Each host can adjust this window during the course of the TCP conversation. When a TCP receiver gets overwhelmed with data being received on a particular connection, it can reduce its receiver window. In extreme circumstances, it will advertise a zero window size. This prevents the host from sending any further data, until it receives further acknowledgements from the receiving host.

TCP Zero Window counts indicate that one of the hosts in the conversation is struggling to process the volume of data sent by the host.
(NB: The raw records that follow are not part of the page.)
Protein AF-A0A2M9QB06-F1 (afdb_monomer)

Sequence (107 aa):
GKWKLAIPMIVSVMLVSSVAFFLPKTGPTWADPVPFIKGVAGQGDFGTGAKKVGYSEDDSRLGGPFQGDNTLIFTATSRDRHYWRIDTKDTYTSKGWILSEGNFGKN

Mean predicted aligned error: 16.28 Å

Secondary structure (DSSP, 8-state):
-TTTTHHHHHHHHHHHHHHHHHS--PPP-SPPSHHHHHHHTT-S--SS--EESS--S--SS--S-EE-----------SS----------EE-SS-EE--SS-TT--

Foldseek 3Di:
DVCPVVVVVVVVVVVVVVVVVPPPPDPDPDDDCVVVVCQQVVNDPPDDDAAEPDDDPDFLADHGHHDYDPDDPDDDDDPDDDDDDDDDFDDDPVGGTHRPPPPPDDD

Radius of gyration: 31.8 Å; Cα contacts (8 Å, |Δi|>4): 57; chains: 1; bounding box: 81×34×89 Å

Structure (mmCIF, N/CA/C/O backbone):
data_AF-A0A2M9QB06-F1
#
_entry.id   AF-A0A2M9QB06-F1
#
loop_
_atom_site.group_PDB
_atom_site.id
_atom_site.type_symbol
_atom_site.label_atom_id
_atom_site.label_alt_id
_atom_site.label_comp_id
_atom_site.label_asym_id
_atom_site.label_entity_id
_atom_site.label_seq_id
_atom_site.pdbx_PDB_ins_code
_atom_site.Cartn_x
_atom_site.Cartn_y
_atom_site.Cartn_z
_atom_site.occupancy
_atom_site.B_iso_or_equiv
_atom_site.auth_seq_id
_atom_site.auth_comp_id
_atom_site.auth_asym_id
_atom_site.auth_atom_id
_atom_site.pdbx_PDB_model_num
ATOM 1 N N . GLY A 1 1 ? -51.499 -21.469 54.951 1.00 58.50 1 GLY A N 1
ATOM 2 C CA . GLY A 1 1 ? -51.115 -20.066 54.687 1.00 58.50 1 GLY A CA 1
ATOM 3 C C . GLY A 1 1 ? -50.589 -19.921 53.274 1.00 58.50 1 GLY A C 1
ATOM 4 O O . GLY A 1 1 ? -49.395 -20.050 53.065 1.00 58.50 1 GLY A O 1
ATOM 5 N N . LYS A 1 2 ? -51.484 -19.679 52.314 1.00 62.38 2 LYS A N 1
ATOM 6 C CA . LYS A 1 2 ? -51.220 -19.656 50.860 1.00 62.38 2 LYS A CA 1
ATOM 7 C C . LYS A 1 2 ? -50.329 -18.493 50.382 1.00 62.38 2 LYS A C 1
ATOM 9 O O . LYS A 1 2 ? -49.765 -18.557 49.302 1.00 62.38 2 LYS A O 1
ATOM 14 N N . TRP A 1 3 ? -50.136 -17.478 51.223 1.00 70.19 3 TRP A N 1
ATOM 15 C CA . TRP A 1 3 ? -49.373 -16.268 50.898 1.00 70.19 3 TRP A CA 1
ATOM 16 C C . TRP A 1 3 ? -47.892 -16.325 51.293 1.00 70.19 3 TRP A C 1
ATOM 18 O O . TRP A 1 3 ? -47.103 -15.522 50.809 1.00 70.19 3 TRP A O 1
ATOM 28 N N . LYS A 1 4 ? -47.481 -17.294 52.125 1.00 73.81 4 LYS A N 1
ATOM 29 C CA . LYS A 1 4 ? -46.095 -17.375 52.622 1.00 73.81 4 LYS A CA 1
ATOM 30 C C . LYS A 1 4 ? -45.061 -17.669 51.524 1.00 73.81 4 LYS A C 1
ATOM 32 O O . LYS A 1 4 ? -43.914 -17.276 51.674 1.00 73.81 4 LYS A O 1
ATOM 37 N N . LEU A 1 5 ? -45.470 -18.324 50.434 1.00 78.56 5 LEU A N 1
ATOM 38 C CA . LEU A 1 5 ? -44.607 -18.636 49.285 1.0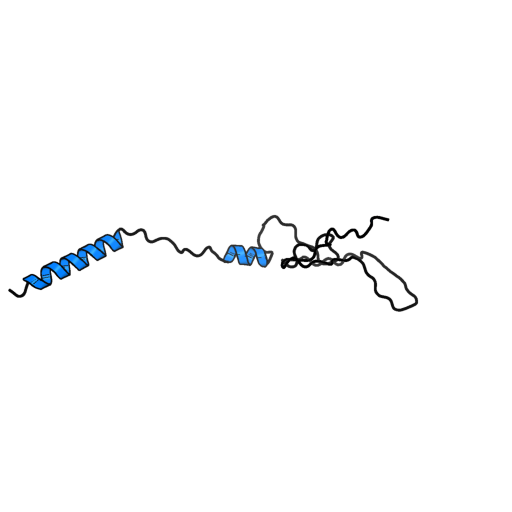0 78.56 5 LEU A CA 1
ATOM 39 C C . LEU A 1 5 ? -44.661 -17.562 48.186 1.00 78.56 5 LEU A C 1
ATOM 41 O O . LEU A 1 5 ? -43.669 -17.340 47.502 1.00 78.56 5 LEU A O 1
ATOM 45 N N . ALA A 1 6 ? -45.787 -16.856 48.042 1.00 83.19 6 ALA A N 1
ATOM 46 C CA . ALA A 1 6 ? -45.947 -15.811 47.028 1.00 83.19 6 ALA A CA 1
ATOM 47 C C . ALA A 1 6 ? -45.150 -14.537 47.363 1.00 83.19 6 ALA A C 1
ATOM 49 O O . ALA A 1 6 ? -44.578 -13.911 46.475 1.00 83.19 6 ALA A O 1
ATOM 50 N N . ILE A 1 7 ? -45.069 -14.180 48.650 1.00 87.88 7 ILE A N 1
ATOM 51 C CA . ILE A 1 7 ? -44.347 -12.991 49.129 1.00 87.88 7 ILE A CA 1
ATOM 52 C C . ILE A 1 7 ? -42.859 -12.990 48.718 1.00 87.88 7 ILE A C 1
ATOM 54 O O . ILE A 1 7 ? -42.446 -12.026 48.075 1.00 87.88 7 ILE A O 1
ATOM 58 N N . PRO A 1 8 ? -42.038 -14.024 49.005 1.00 90.12 8 PRO A N 1
ATOM 59 C CA . PRO A 1 8 ? -40.621 -14.004 48.625 1.00 90.12 8 PRO A CA 1
ATOM 60 C C . PRO A 1 8 ? -40.405 -13.992 47.105 1.00 90.12 8 PRO A C 1
ATOM 62 O O . PRO A 1 8 ? -39.444 -13.390 46.630 1.00 90.12 8 PRO A O 1
ATOM 65 N N . MET A 1 9 ? -41.311 -14.595 46.329 1.00 87.94 9 MET A N 1
ATOM 66 C CA . MET A 1 9 ? -41.212 -14.601 44.869 1.00 87.94 9 MET A CA 1
ATOM 67 C C . MET A 1 9 ? -41.451 -13.202 44.281 1.00 87.94 9 MET A C 1
ATOM 69 O O . MET A 1 9 ? -40.684 -12.751 43.434 1.00 87.94 9 MET A O 1
ATOM 73 N N . ILE A 1 10 ? -42.463 -12.482 44.776 1.00 92.50 10 ILE A N 1
ATOM 74 C CA . ILE A 1 10 ? -42.750 -11.107 44.339 1.00 92.50 10 ILE A CA 1
ATOM 75 C C . ILE A 1 10 ? -41.596 -10.169 44.717 1.00 92.50 10 ILE A C 1
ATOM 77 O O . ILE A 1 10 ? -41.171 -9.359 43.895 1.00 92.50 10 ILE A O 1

This will result in application delays. It should be resolved by application changes. Splitting the data across more TCP connections may resolve the issue, or application changes may be necessary to speed up the receiving application’s performance.

No

Missed bandwidth

Tx or Rx

This measurement captures where traffic is not seen and resequenced by the TCP decoder within VMX-Capture during the TCP window, but which the VMX-Capture can see is seen and acknowledged by the other side of the TCP conversation. This indicates that there is a problem with the packet mirroring configuration, or with the VMX-Capture server being overloaded. It indicates that the other TCP statistics cannot be relied upon during this time period.

It can potentially also (in rare circumstances) indicate a problem with the TCP window configuration setting for the VMX-Capture TCP decoder. Checking to see which aggregator levels, as well as looking at Beeks Analytics and packet mirroring internal diagnostics, will identify where the issue is occurring.

No

Gaps

Tx or Rx

Similar to missed bandwidth, but as opposed to measuring the data that is missed, this statistic counts the number of gaps (i.e. how many times we get missed bytes, from above, with received bytes in betweeen). See ‘Missed bandwidth’ for further details.

No

These TCP metrics are available in the following Aggregators:

Aggregator

Aggregator Levels

TCP Stats

/VP/ExtGroup/Int Entity

TCP GW Stats

/VP/ExtGroup/Int Entity/TCP Gateway

TCP DS Stats

/VP/Int Entity

TCP ExtGrp GW Stats

/VP/ExtGroup/TCP Gateway

The Beeks Portal will display IP metrics per External Group or per Internal Entity, but cannot provide other breakdowns.

Dashboards for viewing TCP Metrics

Within VMX-Explorer for a Beeks Analytics for Markets deployment, the above TCP Aggregators are most commonly viewed within the Traffic Stats set of dashboards. An example Traffic Stats dashboard and associated navigation is described in the User Guide for VMX-Explorer.

For extra granularity within each External Group (for example, getting different statistics per type of API connection), the TCP GW Stats dashboard can be used. See the User Guide for VMX-Explorer for an example TCP monitoring dashboard.